2.19: Enzymes regulate reactions in several ways (but malformed enzymes can cause problems).

If not for enzymes, it is possible that nothing would ever get done. At least not in living organisms. Enzymes don’t alter the outcome of reactions, but without the chemical “nudge” they supply—often increasing reaction rates to millions of times their uncatalyzed rate—the processes necessary to sustain life could not occur.
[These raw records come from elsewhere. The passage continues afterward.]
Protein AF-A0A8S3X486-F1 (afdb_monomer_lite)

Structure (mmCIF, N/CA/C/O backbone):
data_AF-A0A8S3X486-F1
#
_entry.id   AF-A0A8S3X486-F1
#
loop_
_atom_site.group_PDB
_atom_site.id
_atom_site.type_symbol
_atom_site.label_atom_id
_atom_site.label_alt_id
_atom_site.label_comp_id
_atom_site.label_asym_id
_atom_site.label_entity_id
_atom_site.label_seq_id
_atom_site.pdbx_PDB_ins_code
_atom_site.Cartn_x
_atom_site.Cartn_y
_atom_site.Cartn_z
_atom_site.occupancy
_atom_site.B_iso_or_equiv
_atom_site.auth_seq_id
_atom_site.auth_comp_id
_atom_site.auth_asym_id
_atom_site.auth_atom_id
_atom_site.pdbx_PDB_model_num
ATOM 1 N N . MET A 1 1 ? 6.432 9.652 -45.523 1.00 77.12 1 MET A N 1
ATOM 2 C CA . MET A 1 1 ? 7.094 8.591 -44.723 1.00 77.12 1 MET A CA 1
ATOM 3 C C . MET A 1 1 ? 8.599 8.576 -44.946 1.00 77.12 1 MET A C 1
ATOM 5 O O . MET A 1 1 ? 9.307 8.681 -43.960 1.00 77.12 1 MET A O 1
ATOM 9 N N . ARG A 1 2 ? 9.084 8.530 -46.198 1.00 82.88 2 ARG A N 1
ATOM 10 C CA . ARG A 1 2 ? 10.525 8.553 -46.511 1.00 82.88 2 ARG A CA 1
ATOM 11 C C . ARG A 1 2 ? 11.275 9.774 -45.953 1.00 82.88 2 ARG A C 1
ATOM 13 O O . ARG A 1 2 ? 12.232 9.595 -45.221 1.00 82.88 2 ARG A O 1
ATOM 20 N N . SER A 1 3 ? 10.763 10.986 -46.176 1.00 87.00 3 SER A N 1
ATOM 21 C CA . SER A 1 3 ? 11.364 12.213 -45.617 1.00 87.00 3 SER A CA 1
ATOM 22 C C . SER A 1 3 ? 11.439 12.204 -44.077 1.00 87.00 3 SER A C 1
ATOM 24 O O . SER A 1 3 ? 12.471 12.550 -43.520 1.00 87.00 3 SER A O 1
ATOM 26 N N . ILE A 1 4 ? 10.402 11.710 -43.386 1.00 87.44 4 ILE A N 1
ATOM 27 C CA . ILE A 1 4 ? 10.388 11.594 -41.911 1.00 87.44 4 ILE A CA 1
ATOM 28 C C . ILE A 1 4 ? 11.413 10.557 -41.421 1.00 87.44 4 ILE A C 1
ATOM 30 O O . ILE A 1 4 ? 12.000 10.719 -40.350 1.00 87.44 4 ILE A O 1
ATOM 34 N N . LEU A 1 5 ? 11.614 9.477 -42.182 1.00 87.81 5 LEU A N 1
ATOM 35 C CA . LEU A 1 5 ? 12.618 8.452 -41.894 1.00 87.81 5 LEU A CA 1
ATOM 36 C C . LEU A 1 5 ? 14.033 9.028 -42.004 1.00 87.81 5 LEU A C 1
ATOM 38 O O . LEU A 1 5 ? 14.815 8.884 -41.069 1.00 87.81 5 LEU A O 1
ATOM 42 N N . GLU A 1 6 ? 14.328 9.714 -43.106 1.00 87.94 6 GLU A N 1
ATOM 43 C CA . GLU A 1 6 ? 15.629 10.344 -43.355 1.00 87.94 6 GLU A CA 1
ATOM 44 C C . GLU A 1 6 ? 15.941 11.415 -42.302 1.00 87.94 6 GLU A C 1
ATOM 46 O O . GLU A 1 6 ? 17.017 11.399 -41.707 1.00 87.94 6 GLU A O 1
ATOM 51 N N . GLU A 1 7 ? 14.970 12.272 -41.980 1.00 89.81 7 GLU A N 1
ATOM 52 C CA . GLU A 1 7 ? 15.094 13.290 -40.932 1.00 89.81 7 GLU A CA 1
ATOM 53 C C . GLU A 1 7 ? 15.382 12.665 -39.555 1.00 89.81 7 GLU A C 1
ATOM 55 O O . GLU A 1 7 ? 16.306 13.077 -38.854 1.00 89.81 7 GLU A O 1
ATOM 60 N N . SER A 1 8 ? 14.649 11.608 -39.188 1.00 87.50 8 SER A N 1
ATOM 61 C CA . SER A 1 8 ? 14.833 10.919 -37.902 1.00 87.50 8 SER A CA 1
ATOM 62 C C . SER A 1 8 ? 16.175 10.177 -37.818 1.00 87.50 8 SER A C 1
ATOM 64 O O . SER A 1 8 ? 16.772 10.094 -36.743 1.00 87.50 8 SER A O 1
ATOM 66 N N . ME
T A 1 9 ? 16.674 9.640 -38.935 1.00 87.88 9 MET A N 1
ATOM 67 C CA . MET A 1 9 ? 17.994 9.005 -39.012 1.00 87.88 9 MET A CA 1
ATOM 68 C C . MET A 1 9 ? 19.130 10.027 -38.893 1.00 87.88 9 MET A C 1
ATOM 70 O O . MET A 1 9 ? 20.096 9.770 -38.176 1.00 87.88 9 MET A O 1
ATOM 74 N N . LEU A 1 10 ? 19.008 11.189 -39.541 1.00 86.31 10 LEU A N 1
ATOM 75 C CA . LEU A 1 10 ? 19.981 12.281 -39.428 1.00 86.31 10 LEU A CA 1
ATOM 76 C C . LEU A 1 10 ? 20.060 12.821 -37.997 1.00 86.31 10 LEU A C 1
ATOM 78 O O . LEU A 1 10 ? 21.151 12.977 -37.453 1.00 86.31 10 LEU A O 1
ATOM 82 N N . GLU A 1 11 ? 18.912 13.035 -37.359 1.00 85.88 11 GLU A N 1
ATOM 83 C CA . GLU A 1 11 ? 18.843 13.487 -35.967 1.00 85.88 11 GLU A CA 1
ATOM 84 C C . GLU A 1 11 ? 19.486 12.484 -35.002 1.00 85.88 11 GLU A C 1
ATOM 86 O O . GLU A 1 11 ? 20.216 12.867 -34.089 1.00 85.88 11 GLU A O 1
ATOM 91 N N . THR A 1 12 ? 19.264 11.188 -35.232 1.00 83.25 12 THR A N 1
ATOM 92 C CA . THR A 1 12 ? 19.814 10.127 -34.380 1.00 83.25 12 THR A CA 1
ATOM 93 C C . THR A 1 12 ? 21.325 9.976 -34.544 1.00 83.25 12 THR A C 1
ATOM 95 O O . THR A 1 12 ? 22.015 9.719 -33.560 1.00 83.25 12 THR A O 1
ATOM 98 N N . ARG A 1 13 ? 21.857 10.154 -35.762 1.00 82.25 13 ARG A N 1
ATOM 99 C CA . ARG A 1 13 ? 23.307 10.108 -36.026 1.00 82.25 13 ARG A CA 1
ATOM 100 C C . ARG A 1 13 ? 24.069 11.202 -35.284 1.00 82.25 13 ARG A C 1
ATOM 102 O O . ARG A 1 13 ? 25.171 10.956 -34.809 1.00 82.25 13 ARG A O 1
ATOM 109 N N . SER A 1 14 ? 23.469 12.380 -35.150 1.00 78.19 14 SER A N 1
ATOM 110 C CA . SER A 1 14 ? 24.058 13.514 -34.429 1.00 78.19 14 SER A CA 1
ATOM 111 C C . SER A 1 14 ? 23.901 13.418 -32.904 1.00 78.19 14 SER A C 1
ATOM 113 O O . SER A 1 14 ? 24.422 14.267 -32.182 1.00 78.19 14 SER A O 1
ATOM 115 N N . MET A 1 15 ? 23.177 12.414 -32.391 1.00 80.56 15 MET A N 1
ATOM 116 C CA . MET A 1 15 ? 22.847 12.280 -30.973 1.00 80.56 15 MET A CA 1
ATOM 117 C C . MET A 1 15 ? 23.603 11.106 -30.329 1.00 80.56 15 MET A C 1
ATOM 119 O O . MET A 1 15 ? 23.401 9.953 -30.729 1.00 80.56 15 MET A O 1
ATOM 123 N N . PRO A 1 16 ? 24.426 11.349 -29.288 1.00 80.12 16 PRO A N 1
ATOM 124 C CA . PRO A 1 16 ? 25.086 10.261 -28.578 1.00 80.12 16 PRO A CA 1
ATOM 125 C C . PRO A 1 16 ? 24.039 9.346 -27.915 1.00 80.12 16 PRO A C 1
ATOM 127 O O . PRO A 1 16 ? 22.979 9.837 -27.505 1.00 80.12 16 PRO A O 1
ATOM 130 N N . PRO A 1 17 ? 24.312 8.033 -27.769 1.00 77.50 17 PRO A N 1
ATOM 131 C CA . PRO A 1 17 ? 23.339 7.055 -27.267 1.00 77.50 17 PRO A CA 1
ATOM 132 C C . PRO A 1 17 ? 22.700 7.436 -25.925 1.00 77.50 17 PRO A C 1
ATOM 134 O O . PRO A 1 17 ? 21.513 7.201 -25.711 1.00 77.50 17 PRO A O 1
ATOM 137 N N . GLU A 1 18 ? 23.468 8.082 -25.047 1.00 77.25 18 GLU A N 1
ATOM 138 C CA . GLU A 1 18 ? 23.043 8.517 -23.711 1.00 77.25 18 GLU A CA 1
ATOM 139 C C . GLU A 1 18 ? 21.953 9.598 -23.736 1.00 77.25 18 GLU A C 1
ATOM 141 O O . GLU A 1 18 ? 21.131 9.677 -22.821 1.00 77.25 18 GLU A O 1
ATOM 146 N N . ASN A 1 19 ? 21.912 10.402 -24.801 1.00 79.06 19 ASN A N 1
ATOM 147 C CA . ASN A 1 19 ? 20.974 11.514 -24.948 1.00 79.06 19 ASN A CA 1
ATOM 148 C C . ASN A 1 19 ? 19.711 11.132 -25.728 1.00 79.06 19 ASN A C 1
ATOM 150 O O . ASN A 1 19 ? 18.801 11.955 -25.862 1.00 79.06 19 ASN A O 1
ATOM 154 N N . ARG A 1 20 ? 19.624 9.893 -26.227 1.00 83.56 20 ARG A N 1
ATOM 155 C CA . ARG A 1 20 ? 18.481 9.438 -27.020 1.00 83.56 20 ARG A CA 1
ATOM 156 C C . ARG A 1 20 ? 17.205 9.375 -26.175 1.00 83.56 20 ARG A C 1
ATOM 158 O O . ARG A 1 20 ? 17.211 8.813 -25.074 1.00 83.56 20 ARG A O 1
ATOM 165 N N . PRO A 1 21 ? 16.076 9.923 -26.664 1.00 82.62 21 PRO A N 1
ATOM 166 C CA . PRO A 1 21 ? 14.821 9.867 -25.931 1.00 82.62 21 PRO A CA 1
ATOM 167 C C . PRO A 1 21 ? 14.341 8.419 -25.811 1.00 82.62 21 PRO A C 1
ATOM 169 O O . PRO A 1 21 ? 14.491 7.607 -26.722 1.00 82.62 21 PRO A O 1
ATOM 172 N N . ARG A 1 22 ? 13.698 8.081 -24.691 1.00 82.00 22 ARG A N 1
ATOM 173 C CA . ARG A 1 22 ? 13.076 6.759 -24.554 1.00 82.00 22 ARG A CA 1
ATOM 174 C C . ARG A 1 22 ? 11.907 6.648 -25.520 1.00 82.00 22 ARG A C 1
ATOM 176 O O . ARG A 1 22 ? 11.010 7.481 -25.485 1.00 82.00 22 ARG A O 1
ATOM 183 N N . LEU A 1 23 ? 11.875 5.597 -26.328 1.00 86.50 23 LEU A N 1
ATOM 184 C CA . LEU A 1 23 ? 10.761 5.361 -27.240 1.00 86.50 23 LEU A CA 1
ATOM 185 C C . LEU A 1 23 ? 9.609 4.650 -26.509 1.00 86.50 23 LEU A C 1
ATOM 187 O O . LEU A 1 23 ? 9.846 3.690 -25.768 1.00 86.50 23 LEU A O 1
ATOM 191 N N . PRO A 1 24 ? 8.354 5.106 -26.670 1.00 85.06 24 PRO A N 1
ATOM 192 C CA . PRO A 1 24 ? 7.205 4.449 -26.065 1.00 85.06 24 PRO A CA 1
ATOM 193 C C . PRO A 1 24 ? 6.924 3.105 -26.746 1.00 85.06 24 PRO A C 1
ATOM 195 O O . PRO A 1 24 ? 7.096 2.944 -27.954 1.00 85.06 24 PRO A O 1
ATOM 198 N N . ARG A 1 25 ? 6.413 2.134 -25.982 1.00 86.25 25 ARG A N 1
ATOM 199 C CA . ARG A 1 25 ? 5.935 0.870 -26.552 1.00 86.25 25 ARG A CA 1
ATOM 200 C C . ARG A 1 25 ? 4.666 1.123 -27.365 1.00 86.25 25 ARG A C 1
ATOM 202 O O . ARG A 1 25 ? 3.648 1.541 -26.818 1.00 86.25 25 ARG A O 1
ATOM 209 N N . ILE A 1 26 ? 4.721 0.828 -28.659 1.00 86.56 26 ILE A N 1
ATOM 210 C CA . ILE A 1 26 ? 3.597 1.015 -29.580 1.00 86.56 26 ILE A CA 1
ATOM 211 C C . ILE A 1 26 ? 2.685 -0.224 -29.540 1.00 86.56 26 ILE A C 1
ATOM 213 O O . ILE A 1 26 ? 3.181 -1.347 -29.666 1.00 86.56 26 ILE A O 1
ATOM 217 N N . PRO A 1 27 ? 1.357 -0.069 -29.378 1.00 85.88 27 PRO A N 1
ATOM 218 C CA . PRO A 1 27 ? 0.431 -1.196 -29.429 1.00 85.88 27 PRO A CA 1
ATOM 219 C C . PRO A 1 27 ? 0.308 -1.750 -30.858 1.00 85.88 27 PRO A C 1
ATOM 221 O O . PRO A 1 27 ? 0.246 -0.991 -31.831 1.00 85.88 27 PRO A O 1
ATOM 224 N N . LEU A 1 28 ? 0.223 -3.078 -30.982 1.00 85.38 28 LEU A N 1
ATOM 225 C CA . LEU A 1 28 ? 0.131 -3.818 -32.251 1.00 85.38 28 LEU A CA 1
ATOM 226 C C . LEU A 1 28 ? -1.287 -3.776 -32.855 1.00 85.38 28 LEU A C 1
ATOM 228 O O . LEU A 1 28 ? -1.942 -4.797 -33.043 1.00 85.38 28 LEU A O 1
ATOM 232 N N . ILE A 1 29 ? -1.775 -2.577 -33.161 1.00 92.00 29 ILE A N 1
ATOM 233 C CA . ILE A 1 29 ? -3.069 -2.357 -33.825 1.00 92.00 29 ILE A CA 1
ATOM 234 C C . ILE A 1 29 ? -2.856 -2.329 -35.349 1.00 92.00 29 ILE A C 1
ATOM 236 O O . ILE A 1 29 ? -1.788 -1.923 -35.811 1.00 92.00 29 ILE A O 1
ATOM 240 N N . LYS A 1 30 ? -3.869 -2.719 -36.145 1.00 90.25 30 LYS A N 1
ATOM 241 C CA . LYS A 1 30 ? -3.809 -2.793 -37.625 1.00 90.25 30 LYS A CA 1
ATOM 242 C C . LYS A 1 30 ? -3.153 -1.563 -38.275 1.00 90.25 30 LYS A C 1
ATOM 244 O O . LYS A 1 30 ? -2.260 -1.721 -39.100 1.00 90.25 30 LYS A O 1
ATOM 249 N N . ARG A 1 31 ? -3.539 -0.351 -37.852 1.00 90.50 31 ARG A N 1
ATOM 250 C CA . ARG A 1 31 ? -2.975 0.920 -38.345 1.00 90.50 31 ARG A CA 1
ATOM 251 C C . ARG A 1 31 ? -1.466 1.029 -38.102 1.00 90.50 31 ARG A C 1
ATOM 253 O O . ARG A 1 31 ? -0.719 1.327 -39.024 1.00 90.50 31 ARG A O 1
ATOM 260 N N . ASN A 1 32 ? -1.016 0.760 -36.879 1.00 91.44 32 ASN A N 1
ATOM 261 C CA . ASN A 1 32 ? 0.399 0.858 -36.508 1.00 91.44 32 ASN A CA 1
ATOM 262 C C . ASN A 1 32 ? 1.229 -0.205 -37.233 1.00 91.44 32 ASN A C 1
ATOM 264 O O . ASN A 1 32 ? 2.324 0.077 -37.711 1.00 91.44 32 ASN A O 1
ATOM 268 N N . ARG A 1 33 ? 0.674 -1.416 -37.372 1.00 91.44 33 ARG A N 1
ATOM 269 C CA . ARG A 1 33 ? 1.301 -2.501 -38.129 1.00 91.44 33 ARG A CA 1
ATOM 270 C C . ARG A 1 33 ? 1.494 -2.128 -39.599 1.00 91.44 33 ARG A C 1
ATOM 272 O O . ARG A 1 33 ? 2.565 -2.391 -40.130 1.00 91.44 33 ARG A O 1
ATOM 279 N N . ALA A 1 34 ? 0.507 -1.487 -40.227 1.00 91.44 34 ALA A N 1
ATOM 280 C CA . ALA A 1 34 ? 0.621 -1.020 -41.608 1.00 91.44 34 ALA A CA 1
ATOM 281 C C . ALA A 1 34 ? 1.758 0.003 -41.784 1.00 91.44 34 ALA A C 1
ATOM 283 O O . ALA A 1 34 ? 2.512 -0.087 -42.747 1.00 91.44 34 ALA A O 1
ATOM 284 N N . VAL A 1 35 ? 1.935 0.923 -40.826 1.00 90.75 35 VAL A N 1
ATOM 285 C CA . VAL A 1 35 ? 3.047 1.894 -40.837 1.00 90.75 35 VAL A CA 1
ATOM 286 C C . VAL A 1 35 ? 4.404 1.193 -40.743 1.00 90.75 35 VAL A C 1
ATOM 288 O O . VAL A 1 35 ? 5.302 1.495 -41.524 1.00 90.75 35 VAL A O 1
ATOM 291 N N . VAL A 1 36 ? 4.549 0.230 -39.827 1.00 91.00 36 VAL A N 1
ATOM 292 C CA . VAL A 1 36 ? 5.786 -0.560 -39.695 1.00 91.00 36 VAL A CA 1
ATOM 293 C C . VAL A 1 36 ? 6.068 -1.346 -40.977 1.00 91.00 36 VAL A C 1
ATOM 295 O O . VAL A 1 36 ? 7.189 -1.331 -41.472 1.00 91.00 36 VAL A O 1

The rate at which an enzyme catalyzes a reaction is influenced by several chemical and physical factors (FIGURE 2-43). These include:

• 1. Enzyme and substrate concentration. For a given amount of substrate, an increase in the amount of enzyme increases the rate at which the reaction occurs. Similarly, for a given amount of enzyme, an increase in the substrate concentration increases the reaction rate. In both cases, once all of the enzyme molecules are bound to substrate, or vice versa, additional enzyme or substrate no longer increases the reaction rate.
• 2. Temperature. Because increasing the temperature increases the speed of movement of molecules, reaction rates generally increase at higher temperatures. Reaction rates continue to increase only up to the optimum temperature for an enzyme. At temperatures above the optimum, reaction rates decrease as enzymes lose their shape or even denature. Enzymes from different species can have widely differing optimum temperatures.
• 3. pH. As with temperature, enzymes have an optimum pH. Above or below this pH, excess hydrogen or hydroxide ions interact with amino acid side chains in the active site. These interactions disrupt enzyme function (and sometimes structure) and decrease reaction rates.
• 4. Presence of inhibitors or activators. One of the most common ways that cells can speed up or slow down their metabolic pathways is through the binding of other chemicals to enzymes. This binding can alter enzyme shape in a way that increases or decreases the enzyme’s activity. Inhibitors reduce enzyme activity and come in two types. Competitive inhibitors bind to the active site, blocking substrate molecules from the site and thus from taking part in the reaction. Noncompetitive inhibitors do not compete for the active site but, rather, bind to another part of the enzyme, altering its shape in a way that changes the structure of the active site, thus reducing or blocking its ability to bind with substrate. Often, it is the very product of a metabolic pathway that acts as an inhibitor of enzymes early in the pathway, effectively shutting off the pathway when enough of its end product has been produced.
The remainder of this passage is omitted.